Capítulo 32

 

Despacho de Quiz.

Semisótano, Millennium Tower.

Manhattan, Nueva York.

 

El ordenador de Quiz mostraba página tras página del diario de investigación del doctor Ambergris. Las líneas de texto aparecían salpicadas a intervalos de largas secuencias de código genético. De vez en cuando las entradas se saltaban varios días, como si Ambergris no hubiera anotado nada durante ellos.

«O como si alguien hubiera borrado esas entradas en concreto.»

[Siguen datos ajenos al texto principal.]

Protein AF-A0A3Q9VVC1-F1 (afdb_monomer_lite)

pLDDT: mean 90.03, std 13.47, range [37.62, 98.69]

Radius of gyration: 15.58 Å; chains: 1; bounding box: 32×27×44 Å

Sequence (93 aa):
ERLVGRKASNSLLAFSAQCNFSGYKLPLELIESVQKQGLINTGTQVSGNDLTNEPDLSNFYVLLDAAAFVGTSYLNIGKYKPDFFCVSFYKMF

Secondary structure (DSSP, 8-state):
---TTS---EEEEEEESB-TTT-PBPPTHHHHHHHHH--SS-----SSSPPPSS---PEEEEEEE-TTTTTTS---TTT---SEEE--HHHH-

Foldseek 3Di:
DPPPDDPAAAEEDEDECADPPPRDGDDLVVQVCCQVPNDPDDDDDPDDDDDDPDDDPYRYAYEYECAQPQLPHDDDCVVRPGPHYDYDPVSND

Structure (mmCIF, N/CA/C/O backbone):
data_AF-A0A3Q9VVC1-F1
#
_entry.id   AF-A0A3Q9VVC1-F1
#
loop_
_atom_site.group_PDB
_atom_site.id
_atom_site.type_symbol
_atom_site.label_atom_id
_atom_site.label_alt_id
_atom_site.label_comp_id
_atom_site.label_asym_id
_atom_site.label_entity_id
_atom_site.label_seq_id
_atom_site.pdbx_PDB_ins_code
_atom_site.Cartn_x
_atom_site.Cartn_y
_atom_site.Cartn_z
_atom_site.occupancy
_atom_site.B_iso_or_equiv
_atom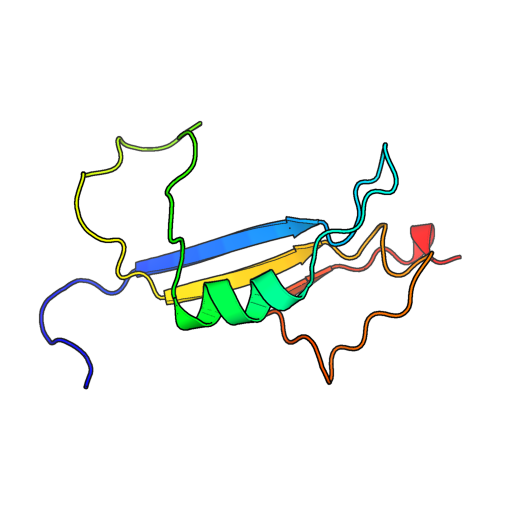_site.auth_seq_id
_atom_site.auth_comp_id
_atom_site.auth_asym_id
_atom_site.auth_atom_id
_atom_site.pdbx_PDB_model_num
ATOM 1 N N . GLU A 1 1 ? -7.319 -11.907 24.143 1.00 37.62 1 GLU A N 1
ATOM 2 C CA . GLU A 1 1 ? -8.683 -12.019 24.699 1.00 37.62 1 GLU A CA 1
ATOM 3 C C . GLU A 1 1 ? -9.597 -11.087 23.914 1.00 37.62 1 GLU A C 1
ATOM 5 O O . GLU A 1 1 ? -9.244 -9.929 23.732 1.00 37.62 1 GLU A O 1
ATOM 10 N N . ARG A 1 2 ? -10.688 -11.596 23.328 1.00 43.84 2 ARG A N 1
ATOM 11 C CA . ARG A 1 2 ? -11.617 -10.783 22.526 1.00 43.84 2 ARG A CA 1
ATOM 12 C C . ARG A 1 2 ? -12.630 -10.178 23.496 1.00 43.84 2 ARG A C 1
ATOM 14 O O . ARG A 1 2 ? -13.376 -10.932 24.113 1.00 43.84 2 ARG A O 1
ATOM 21 N N . LEU A 1 3 ? -12.615 -8.857 23.666 1.00 51.44 3 LEU A N 1
ATOM 22 C CA . LEU A 1 3 ? -13.553 -8.139 24.532 1.00 51.44 3 LEU A CA 1
ATOM 23 C C . LEU A 1 3 ? -14.991 -8.444 24.079 1.00 51.44 3 LEU A C 1
ATOM 25 O O . LEU A 1 3 ? -15.435 -8.017 23.013 1.00 51.44 3 LEU A O 1
ATOM 29 N N . VAL A 1 4 ? -15.694 -9.248 24.874 1.00 43.09 4 VAL A N 1
ATOM 30 C CA . VAL A 1 4 ? -17.083 -9.654 24.650 1.00 43.09 4 VAL A CA 1
ATOM 31 C C . VAL A 1 4 ? -17.975 -8.435 24.895 1.00 43.09 4 VAL A C 1
ATOM 33 O O . VAL A 1 4 ? -18.078 -7.974 26.026 1.00 43.09 4 VAL A O 1
ATOM 36 N N . GLY A 1 5 ? -18.603 -7.896 23.841 1.00 48.56 5 GLY A N 1
ATOM 37 C CA . GLY A 1 5 ? -19.705 -6.930 23.985 1.00 48.56 5 GLY A CA 1
ATOM 38 C C . GLY A 1 5 ? -19.751 -5.735 23.025 1.00 48.56 5 GLY A C 1
ATOM 39 O O . GLY A 1 5 ? -20.784 -5.075 22.966 1.00 48.56 5 GLY A O 1
ATOM 40 N N . ARG A 1 6 ? -18.708 -5.446 22.233 1.00 54.06 6 ARG A N 1
ATOM 41 C CA . ARG A 1 6 ? -18.739 -4.372 21.212 1.00 54.06 6 ARG A CA 1
ATOM 42 C C . ARG A 1 6 ? -18.736 -4.970 19.802 1.00 54.06 6 ARG A C 1
ATOM 44 O O . ARG A 1 6 ? -17.990 -5.906 19.526 1.00 54.06 6 ARG A O 1
ATOM 51 N N . LYS A 1 7 ? -19.609 -4.470 18.916 1.00 55.88 7 LYS A N 1
ATOM 52 C CA . LYS A 1 7 ? -19.760 -4.954 17.532 1.00 55.88 7 LYS A CA 1
ATOM 53 C C . LYS A 1 7 ? -18.437 -4.749 16.791 1.00 55.88 7 LYS A C 1
ATOM 55 O O . LYS A 1 7 ? -18.110 -3.623 16.441 1.00 55.88 7 LYS A O 1
ATOM 60 N N . ALA A 1 8 ? -17.685 -5.826 16.580 1.00 72.38 8 ALA A N 1
ATOM 61 C CA . ALA A 1 8 ? -16.462 -5.788 15.789 1.00 72.38 8 ALA A CA 1
ATOM 62 C C . ALA A 1 8 ? -16.807 -5.308 14.370 1.00 72.38 8 ALA A C 1
ATOM 64 O O . ALA A 1 8 ? -17.532 -5.990 13.642 1.00 72.38 8 ALA A O 1
ATOM 65 N N . SER A 1 9 ? -16.346 -4.114 14.008 1.00 86.50 9 SER A N 1
ATOM 66 C CA . SER A 1 9 ? -16.394 -3.597 12.643 1.00 86.50 9 SER A CA 1
ATOM 67 C C . SER A 1 9 ? -15.095 -3.940 11.919 1.00 86.50 9 SER A C 1
ATOM 69 O O . SER A 1 9 ? -14.090 -4.294 12.537 1.00 86.50 9 SER A O 1
ATOM 71 N N . ASN A 1 10 ? -15.128 -3.861 10.594 1.00 93.38 10 ASN A N 1
ATOM 72 C CA . ASN A 1 10 ? -13.946 -4.009 9.760 1.00 93.38 10 ASN A CA 1
ATOM 73 C C . ASN A 1 10 ? -13.709 -2.681 9.049 1.00 93.38 10 ASN A C 1
ATOM 75 O O . ASN A 1 10 ? -14.651 -2.113 8.493 1.00 93.38 10 ASN A O 1
ATOM 79 N N . SER A 1 11 ? -12.462 -2.229 9.060 1.00 93.50 11 SER A N 1
ATOM 80 C CA . SER A 1 11 ? -12.017 -1.000 8.412 1.00 93.50 11 SER A CA 1
ATOM 81 C C . SER A 1 11 ? -10.963 -1.331 7.369 1.00 93.50 11 SER A C 1
ATOM 83 O O . SER A 1 11 ? -10.149 -2.233 7.558 1.00 93.50 11 SER A O 1
ATOM 85 N N . LEU A 1 12 ? -10.978 -0.603 6.255 1.00 95.75 12 LEU A N 1
ATOM 86 C CA . LEU A 1 12 ? -9.988 -0.738 5.192 1.00 95.75 12 LEU A CA 1
ATOM 87 C C . LEU A 1 12 ? -9.205 0.568 5.079 1.00 95.75 12 LEU A C 1
ATOM 89 O O . LEU A 1 12 ? -9.782 1.605 4.755 1.00 95.75 12 LEU A O 1
ATOM 93 N N . LEU A 1 13 ? -7.894 0.507 5.299 1.00 96.69 13 LEU A N 1
ATOM 94 C CA . LEU A 1 13 ? -6.987 1.586 4.936 1.00 96.69 13 LEU A CA 1
ATOM 95 C C . LEU A 1 13 ? -6.434 1.325 3.536 1.00 96.69 13 LEU A C 1
ATOM 97 O O . LEU A 1 13 ? -5.779 0.311 3.303 1.00 96.69 13 LEU A O 1
ATOM 101 N N . ALA A 1 14 ? -6.653 2.266 2.622 1.00 97.81 14 ALA A N 1
ATOM 102 C CA . ALA A 1 14 ? -6.069 2.240 1.289 1.00 97.81 14 ALA A CA 1
ATOM 103 C C . ALA A 1 14 ? -5.046 3.368 1.132 1.00 97.81 14 ALA A C 1
ATOM 105 O O . ALA A 1 14 ? -5.351 4.525 1.425 1.00 97.81 14 ALA A O 1
ATOM 106 N N . PHE A 1 15 ? -3.846 3.046 0.650 1.00 97.69 15 PHE A N 1
ATOM 107 C CA . PHE A 1 15 ? -2.844 4.053 0.295 1.00 97.69 15 PHE A CA 1
ATOM 108 C C . PHE A 1 15 ? -1.944 3.578 -0.847 1.00 97.69 15 PHE A C 1
ATOM 110 O O . PHE A 1 15 ? -1.720 2.380 -1.030 1.00 97.69 15 PHE A O 1
ATOM 117 N N . SER A 1 16 ? -1.414 4.528 -1.618 1.00 97.94 16 SER A N 1
ATOM 118 C CA . SER A 1 16 ? -0.478 4.231 -2.701 1.00 97.94 16 SER A CA 1
ATOM 119 C C . SER A 1 16 ? 0.934 4.013 -2.157 1.00 97.94 16 SER A C 1
ATOM 121 O O . SER A 1 16 ? 1.441 4.822 -1.388 1.00 97.94 16 SER A O 1
ATOM 123 N N . ALA A 1 17 ? 1.618 2.962 -2.606 1.00 98.12 17 ALA A N 1
ATOM 124 C CA . ALA A 1 17 ? 3.038 2.741 -2.325 1.00 98.12 17 ALA A CA 1
ATOM 125 C C . ALA A 1 17 ? 3.919 3.839 -2.950 1.00 98.12 17 ALA A C 1
ATOM 127 O O . ALA A 1 17 ? 4.976 4.180 -2.420 1.00 98.12 17 ALA A O 1
ATOM 128 N N . GLN A 1 18 ? 3.473 4.404 -4.077 1.00 98.25 18 GLN A N 1
ATOM 129 C CA . GLN A 1 18 ? 4.127 5.509 -4.769 1.00 98.25 18 GLN A CA 1
ATOM 130 C C . GLN A 1 18 ? 3.098 6.459 -5.378 1.00 98.25 18 GLN A C 1
ATOM 132 O O . GLN A 1 18 ? 2.163 6.028 -6.052 1.00 98.25 18 GLN A O 1
ATOM 137 N N . CYS A 1 19 ? 3.289 7.761 -5.177 1.00 97.12 19 CYS A N 1
ATOM 138 C CA . CYS A 1 19 ? 2.473 8.790 -5.808 1.00 97.12 19 CYS A CA 1
ATOM 139 C C . CYS A 1 19 ? 2.724 8.833 -7.323 1.00 97.12 19 CYS A C 1
ATOM 141 O O . CYS A 1 19 ? 3.871 8.937 -7.761 1.00 97.12 19 CYS A O 1
ATOM 143 N N . ASN A 1 20 ? 1.647 8.819 -8.119 1.00 94.69 20 ASN A N 1
ATOM 144 C CA . ASN A 1 20 ? 1.723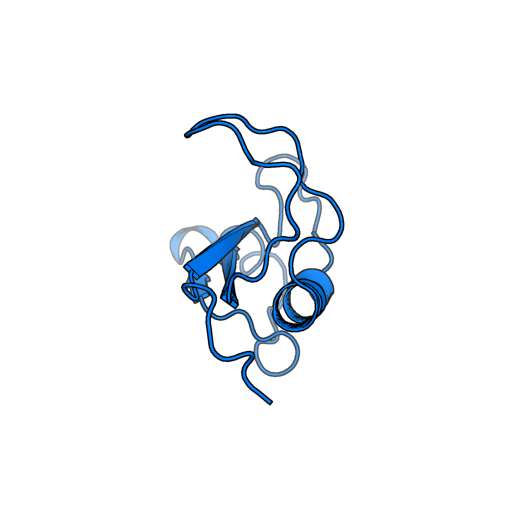 8.887 -9.584 1.00 94.69 20 ASN A CA 1
ATOM 145 C C . ASN A 1 20 ? 2.295 10.223 -10.102 1.00 94.69 20 ASN A C 1
ATOM 147 O O . ASN A 1 20 ? 2.848 10.248 -11.194 1.00 94.69 20 ASN A O 1
ATOM 151 N N . PHE A 1 21 ? 2.149 11.325 -9.353 1.00 95.75 21 PHE A N 1
ATOM 152 C CA . PHE A 1 21 ? 2.580 12.658 -9.794 1.00 95.75 21 PHE A CA 1
ATOM 153 C C . PHE A 1 21 ? 4.002 12.998 -9.334 1.00 95.75 21 PHE A C 1
ATOM 155 O O . PHE A 1 21 ? 4.855 13.323 -10.149 1.00 95.75 21 PHE A O 1
ATOM 162 N N . SER A 1 22 ? 4.274 12.907 -8.028 1.00 96.81 22 SER A N 1
ATOM 163 C CA . SER A 1 22 ? 5.567 13.319 -7.463 1.00 96.81 22 SER A CA 1
ATOM 164 C C . SER A 1 22 ? 6.620 12.211 -7.439 1.00 96.81 22 SER A C 1
ATOM 166 O O . SER A 1 22 ? 7.779 12.481 -7.139 1.00 96.81 22 SER A O 1
ATOM 168 N N . GLY A 1 23 ? 6.225 10.952 -7.660 1.00 96.50 23 GLY A N 1
ATOM 169 C CA . GLY A 1 23 ? 7.100 9.795 -7.462 1.00 96.50 23 GLY A CA 1
ATOM 170 C C . GLY A 1 23 ? 7.463 9.526 -5.997 1.00 96.50 23 GLY A C 1
ATOM 171 O O . GLY A 1 23 ? 8.270 8.638 -5.727 1.00 96.50 23 GLY A O 1
ATOM 172 N N . TYR A 1 24 ? 6.875 10.260 -5.044 1.00 97.81 24 TYR A N 1
ATOM 173 C CA . TYR A 1 24 ? 7.117 10.053 -3.617 1.00 97.81 24 TYR A CA 1
ATOM 174 C C . TYR A 1 24 ? 6.677 8.650 -3.190 1.00 97.81 24 TYR A C 1
ATOM 176 O O . TYR A 1 24 ? 5.557 8.235 -3.497 1.00 97.81 24 TYR A O 1
ATOM 184 N N . LYS A 1 25 ? 7.553 7.937 -2.476 1.00 97.81 25 LYS A N 1
ATOM 185 C CA . LYS A 1 25 ? 7.316 6.573 -1.990 1.00 97.81 25 LYS A CA 1
ATOM 186 C C . LYS A 1 25 ? 6.945 6.611 -0.517 1.00 97.81 25 LYS A C 1
ATOM 188 O O . LYS A 1 25 ? 7.695 7.164 0.287 1.00 97.81 25 LYS A O 1
ATOM 193 N N . LEU A 1 26 ? 5.803 6.022 -0.180 1.00 97.38 26 LEU A N 1
ATOM 194 C CA . LEU A 1 26 ? 5.370 5.923 1.208 1.00 97.38 26 LEU A CA 1
ATOM 195 C C . LEU A 1 26 ? 6.116 4.788 1.930 1.00 97.38 26 LEU A C 1
ATOM 197 O O . LEU A 1 26 ? 6.411 3.761 1.312 1.00 97.38 26 LEU A O 1
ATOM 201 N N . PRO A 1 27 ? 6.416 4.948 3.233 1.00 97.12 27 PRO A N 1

Quiz retrocedió hasta la primera página y empezó a leer.

 

7 de marzo
Christian, escribo esto no sólo para mí, sino también para usted. Con suerte, nunca tendrá que llevar la carga de saber la verdad contenida en estas páginas. Si lee este diario significará que he fracasado y que, reticente, le confío los secretos que he desvelado.
He cometido muchos errores en mi vida. Y al meditar sobre mis numerosos fracasos me encuentro con un error en particular por el que nunca me he atrevido a pedirle perdón. Después de la muerte de su hijo fui incapaz de ayudarle a soportar el dolor. Las cicatrices de mi fracasada relación con mi padre aún sangraban después de su fallecimiento. La pena que veía en sus ojos sólo servía para hacer más intensa la mía. Cuando usted miraba hacia un turbio futuro lleno de incontables días que nunca compartiría con su hijo, yo veía el reflejo de mi propio pasado, lleno de meses y años de palabras no pronunciadas y oportunidades perdidas para siempre.
Lamento profundamente haber esperado a la muerte de mi padre para interesarme por lo que fue la pasión de su vida. Ahora sé que sus logros académicos sobre los misterios de las antiguas culturas de la humanidad le produjeron el mismo sentimiento que experimenté cuando era joven y descubrí las maravillas de la ciencia y la genética.
No tuve ninguna fe en los dioses de mi padre, ni él en los míos. Para él, las respuestas a las preguntas más importantes de la vida yacían firmemente enterradas en el pasado. En cuanto a mí, sólo miraba hacia el futuro.
Cuántas veces trató de despertar mi interés por sus nuevos descubrimientos.
Cuántas veces le escuché con educación, sin el deseo ni la intención de comprender, mientras él trataba de compartir conmigo esos descubrimientos y reflexiones que constituían los momentos más importantes de su vida, esos en los que se sentía auténticamente vivo, aquellos que daban verdadero sentido a su existencia.
Mi padre fue un hombre brillante. Y al constatar mis errores como hijo me sentí impulsado a conocer el funcionamiento interno de su mente. Irónicamente, en mi estudio de sus notas y libros he hallado un tema de interés común.
A lo largo de la historia de la humanidad han existido muchos mitos sobre un gran lenguaje primigenio. Un lenguaje que era algo más que gramática y sintaxis. Un lenguaje original que describía la estructura esencial de la vida. El Ursprache, como ha sido llamado, era, según las creencias, el lenguaje que usó Dios para insuflar vida en Sus creaciones.
Al igual que mi padre, he llegado a la conclusión de que el Ursprache no es un mito. Diría que, más bien, la mitología que rodeó al Ursprache fue un esfuerzo primitivo por parte de los hombres para describir un concepto que estaba más allá de la comprensión humana de los seres de esa época.
Fragmentos de verdad envueltos en capas de leyenda.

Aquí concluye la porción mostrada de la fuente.